My life has lost clarity.
I’ve become too painfully aware of my own recurring actions & results, all of which have seemingly lead to stagnation. I don’t know what alternative action to take, & to continue as I have is just insanity. It’s broken me.
I stopped because there was no point to it – only to dive deep into a marginally different recurrence.
See, I know that being disciplined about my wishes & balancing my needs are key to living a good life, but why should I? Why should I affirm my life & continue through guaranteed suffering?

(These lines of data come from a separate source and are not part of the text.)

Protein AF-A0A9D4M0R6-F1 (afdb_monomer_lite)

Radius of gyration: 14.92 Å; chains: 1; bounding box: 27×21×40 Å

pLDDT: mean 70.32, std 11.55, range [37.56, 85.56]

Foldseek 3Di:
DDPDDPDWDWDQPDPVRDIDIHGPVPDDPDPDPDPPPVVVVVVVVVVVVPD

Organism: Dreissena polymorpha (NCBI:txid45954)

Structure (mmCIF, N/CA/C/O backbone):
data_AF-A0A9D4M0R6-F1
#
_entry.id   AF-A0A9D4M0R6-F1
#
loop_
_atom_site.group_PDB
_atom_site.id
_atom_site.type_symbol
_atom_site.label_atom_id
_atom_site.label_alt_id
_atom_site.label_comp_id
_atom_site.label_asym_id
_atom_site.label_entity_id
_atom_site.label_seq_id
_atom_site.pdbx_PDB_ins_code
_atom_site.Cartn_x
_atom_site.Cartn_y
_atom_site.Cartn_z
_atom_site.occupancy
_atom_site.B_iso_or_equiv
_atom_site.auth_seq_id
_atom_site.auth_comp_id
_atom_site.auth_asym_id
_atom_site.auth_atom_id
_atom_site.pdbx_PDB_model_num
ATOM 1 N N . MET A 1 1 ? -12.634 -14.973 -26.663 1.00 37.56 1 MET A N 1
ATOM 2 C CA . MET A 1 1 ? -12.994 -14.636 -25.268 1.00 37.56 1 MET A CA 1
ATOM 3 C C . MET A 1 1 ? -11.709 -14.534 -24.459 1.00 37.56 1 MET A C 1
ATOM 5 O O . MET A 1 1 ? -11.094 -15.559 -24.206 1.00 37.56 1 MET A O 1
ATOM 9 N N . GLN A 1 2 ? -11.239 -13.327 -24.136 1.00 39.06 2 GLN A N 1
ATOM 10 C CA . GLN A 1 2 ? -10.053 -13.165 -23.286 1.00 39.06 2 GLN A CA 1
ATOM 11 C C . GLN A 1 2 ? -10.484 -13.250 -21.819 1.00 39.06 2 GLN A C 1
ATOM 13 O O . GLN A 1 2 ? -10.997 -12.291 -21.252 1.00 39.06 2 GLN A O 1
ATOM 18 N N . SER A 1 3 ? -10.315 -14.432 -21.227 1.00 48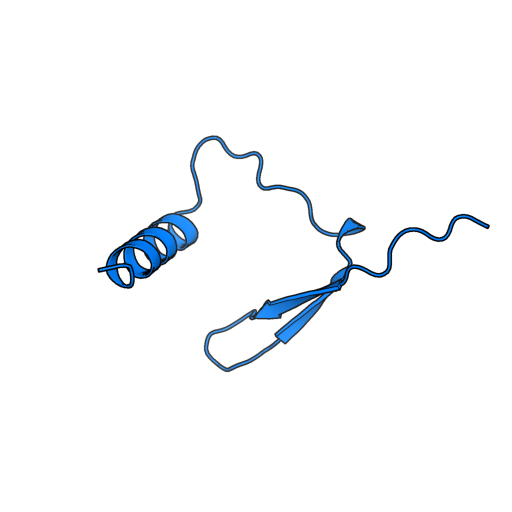.53 3 SER A N 1
ATOM 19 C CA . SER A 1 3 ? -10.376 -14.628 -19.778 1.00 48.53 3 SER A CA 1
ATOM 20 C C . SER A 1 3 ? -9.075 -14.089 -19.181 1.00 48.53 3 SER A C 1
ATOM 22 O O . SER A 1 3 ? -8.061 -14.783 -19.148 1.00 48.53 3 SER A O 1
ATOM 24 N N . LEU A 1 4 ? -9.068 -12.811 -18.798 1.00 44.88 4 LEU A N 1
ATOM 25 C CA . LEU A 1 4 ? -7.960 -12.214 -18.057 1.00 44.88 4 LEU A CA 1
ATOM 26 C C . LEU A 1 4 ? -8.220 -12.409 -16.557 1.00 44.88 4 LEU A C 1
ATOM 28 O O . LEU A 1 4 ? -9.276 -12.059 -16.036 1.00 44.88 4 LEU A O 1
ATOM 32 N N . SER A 1 5 ? -7.251 -13.047 -15.909 1.00 53.19 5 SER A N 1
ATOM 33 C CA . SER A 1 5 ? -7.253 -13.625 -14.564 1.00 53.19 5 SER A CA 1
ATOM 34 C C . SER A 1 5 ? -8.023 -12.864 -13.473 1.00 53.19 5 SER A C 1
ATOM 36 O O . SER A 1 5 ? -7.834 -11.668 -13.259 1.00 53.19 5 SER A O 1
ATOM 38 N N . ASN A 1 6 ? -8.806 -13.606 -12.684 1.00 63.56 6 ASN A N 1
ATOM 39 C CA . ASN A 1 6 ? -9.648 -13.115 -11.586 1.00 63.56 6 ASN A CA 1
ATOM 40 C C . ASN A 1 6 ? -8.843 -12.803 -10.299 1.00 63.56 6 ASN A C 1
ATOM 42 O O . ASN A 1 6 ? -9.251 -13.151 -9.191 1.00 63.56 6 ASN A O 1
ATOM 46 N N . VAL A 1 7 ? -7.657 -12.197 -10.426 1.00 68.69 7 VAL A N 1
ATOM 47 C CA . VAL A 1 7 ? -6.800 -11.881 -9.271 1.00 68.69 7 VAL A CA 1
ATOM 48 C C . VAL A 1 7 ? -7.249 -10.548 -8.670 1.00 68.69 7 VAL A C 1
ATOM 50 O O . VAL A 1 7 ? -6.959 -9.468 -9.191 1.00 68.69 7 VAL A O 1
ATOM 53 N N . ASN A 1 8 ? -7.991 -10.630 -7.569 1.00 74.44 8 ASN A N 1
ATOM 54 C CA . ASN A 1 8 ? -8.404 -9.482 -6.768 1.00 74.44 8 ASN A CA 1
ATOM 55 C C . ASN A 1 8 ? -7.621 -9.472 -5.448 1.00 74.44 8 ASN A C 1
ATOM 57 O O . ASN A 1 8 ? -7.523 -10.497 -4.776 1.00 74.44 8 ASN A O 1
ATOM 61 N N . PHE A 1 9 ? -7.104 -8.311 -5.053 1.00 77.88 9 PHE A N 1
ATOM 62 C CA . PHE A 1 9 ? -6.469 -8.101 -3.753 1.00 77.88 9 PHE A CA 1
ATOM 63 C C . PHE A 1 9 ? -7.473 -7.499 -2.772 1.00 77.88 9 PHE A C 1
ATOM 65 O O . PHE A 1 9 ? -8.221 -6.587 -3.134 1.00 77.88 9 PHE A O 1
ATOM 72 N N . ARG A 1 10 ? -7.470 -7.968 -1.520 1.00 79.12 10 ARG A N 1
ATOM 73 C CA . ARG A 1 10 ? -8.085 -7.234 -0.407 1.00 79.12 10 ARG A CA 1
ATOM 74 C C . ARG A 1 10 ? -7.031 -6.335 0.210 1.00 79.12 10 ARG A C 1
ATOM 76 O O . ARG A 1 10 ? -5.987 -6.812 0.645 1.00 79.12 10 ARG A O 1
ATOM 83 N N . ILE A 1 11 ? -7.298 -5.038 0.202 1.00 81.50 11 ILE A N 1
ATOM 84 C CA . ILE A 1 11 ? -6.410 -4.029 0.765 1.00 81.50 11 ILE A CA 1
ATOM 85 C C . ILE A 1 11 ? -7.103 -3.438 1.983 1.00 81.50 11 ILE A C 1
ATOM 87 O O . ILE A 1 11 ? -8.223 -2.936 1.880 1.00 81.50 11 ILE A O 1
ATOM 91 N N . LEU A 1 12 ? -6.421 -3.484 3.121 1.00 81.75 12 LEU A N 1
ATOM 92 C CA . LEU A 1 12 ? -6.833 -2.786 4.326 1.00 81.75 12 LEU A CA 1
ATOM 93 C C . LEU A 1 12 ? -6.515 -1.290 4.164 1.00 81.75 12 LEU A C 1
ATOM 95 O O . LEU A 1 12 ? -5.360 -0.916 3.960 1.00 81.75 12 LEU A O 1
ATOM 99 N N . LEU A 1 13 ? -7.541 -0.444 4.199 1.00 78.62 13 LEU A N 1
ATOM 100 C CA . LEU A 1 13 ? -7.431 1.004 4.000 1.00 78.62 13 LEU A CA 1
ATOM 101 C C . LEU A 1 13 ? -7.115 1.760 5.293 1.00 78.62 13 LEU A C 1
ATOM 103 O O . LEU A 1 13 ? -6.520 2.834 5.235 1.00 78.62 13 LEU A O 1
ATOM 107 N N . ASP A 1 14 ? -7.514 1.225 6.446 1.00 76.38 14 ASP A N 1
ATOM 108 C CA . ASP A 1 14 ? -7.270 1.836 7.749 1.00 76.38 14 ASP A CA 1
ATOM 109 C C . ASP A 1 14 ? -7.004 0.793 8.842 1.00 76.38 14 ASP A C 1
ATOM 111 O O . ASP A 1 14 ? -7.195 -0.407 8.668 1.00 76.38 14 ASP A O 1
ATOM 11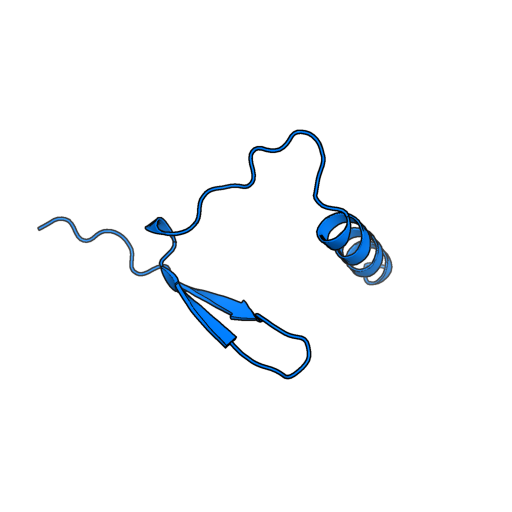5 N N . ARG A 1 15 ? -6.550 1.260 10.008 1.00 75.12 15 ARG A N 1
ATOM 116 C CA . ARG A 1 15 ? -6.298 0.398 11.175 1.00 75.12 15 ARG A CA 1
ATOM 117 C C . ARG A 1 15 ? -7.579 -0.129 11.834 1.00 75.12 15 ARG A C 1
ATOM 119 O O . ARG A 1 15 ? -7.481 -0.956 12.731 1.00 75.12 15 ARG A O 1
ATOM 126 N N . HIS A 1 16 ? -8.748 0.355 11.418 1.00 78.44 16 HIS A N 1
ATOM 127 C CA . HIS A 1 16 ? -10.049 0.020 11.996 1.00 78.44 16 HIS A CA 1
ATOM 128 C C . HIS A 1 16 ? -10.762 -1.105 11.236 1.00 78.44 16 HIS A C 1
ATOM 130 O O . HIS A 1 16 ? -11.902 -1.427 11.559 1.00 78.44 16 HIS A O 1
ATOM 136 N N . GLY A 1 17 ? -10.096 -1.734 10.263 1.00 76.75 17 GLY A N 1
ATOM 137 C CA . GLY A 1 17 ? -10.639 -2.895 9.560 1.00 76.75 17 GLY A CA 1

To what point & purpose am I living for?
Before I continue I should explain my stance on meaning & purpose.
All meaning is constructed & exists only in the relationship between things. I don’t want people drawing the conclusion that this somehow makes meaning meaningless; this is only a statement on the nature of meaning. If anything, this shows that we have the freedom to apply meaning to anything, as well as the freedom to destroy meaning. I could say the absurd arises when we realize how faulty those constructs are in relation to reality.
As for purpose, I take an existentialist route. Everyone has their own relative meaning of life & purpose for being alive; no absolute meaning exists.
My problem though is I don’t have my own purpose for being alive. It’s this inability to realize a personal meaning for life that has left me crushed.
I keep living, & choosing to live, but I don’t know why. The main reason I have is – my death would devastate & hurt those who care about me. It’s a reason to not die, but not a substantial reason to live.
The closest life affirming reason I can come up with is – because I want to… for some reason. I could say it’s to pursue happiness, because being alive is a “holy gift”, because I’m already alive & doomed to die, because happiness feels better then pain, & “simply because”, yet somehow that’s not enough for me. History is full of people pursuing happiness blind to the consequences of their actions. Quite often they find the reality of their ambitions is not truly happy.
I could say that the pursuit of meaning is in of itself why I continue. Problem is this only drives me to desire a different why. Evidently, this alone leaves me unsettled.
I could say that I should lead a good life because those who care would want me to, but is that really “authentic”. Existential philosophers like Sartre, Kierkegaard & Nietzsche all seem to suggest that authenticity arises from personally derived action & choice outside of external influence. Erich Fromm however suggests that any behaviour can be authentic if it arises from personal understanding & approval, even if they wholly match an external source. In other words, authenticity is an attitude of your own personal freedom & responsibility.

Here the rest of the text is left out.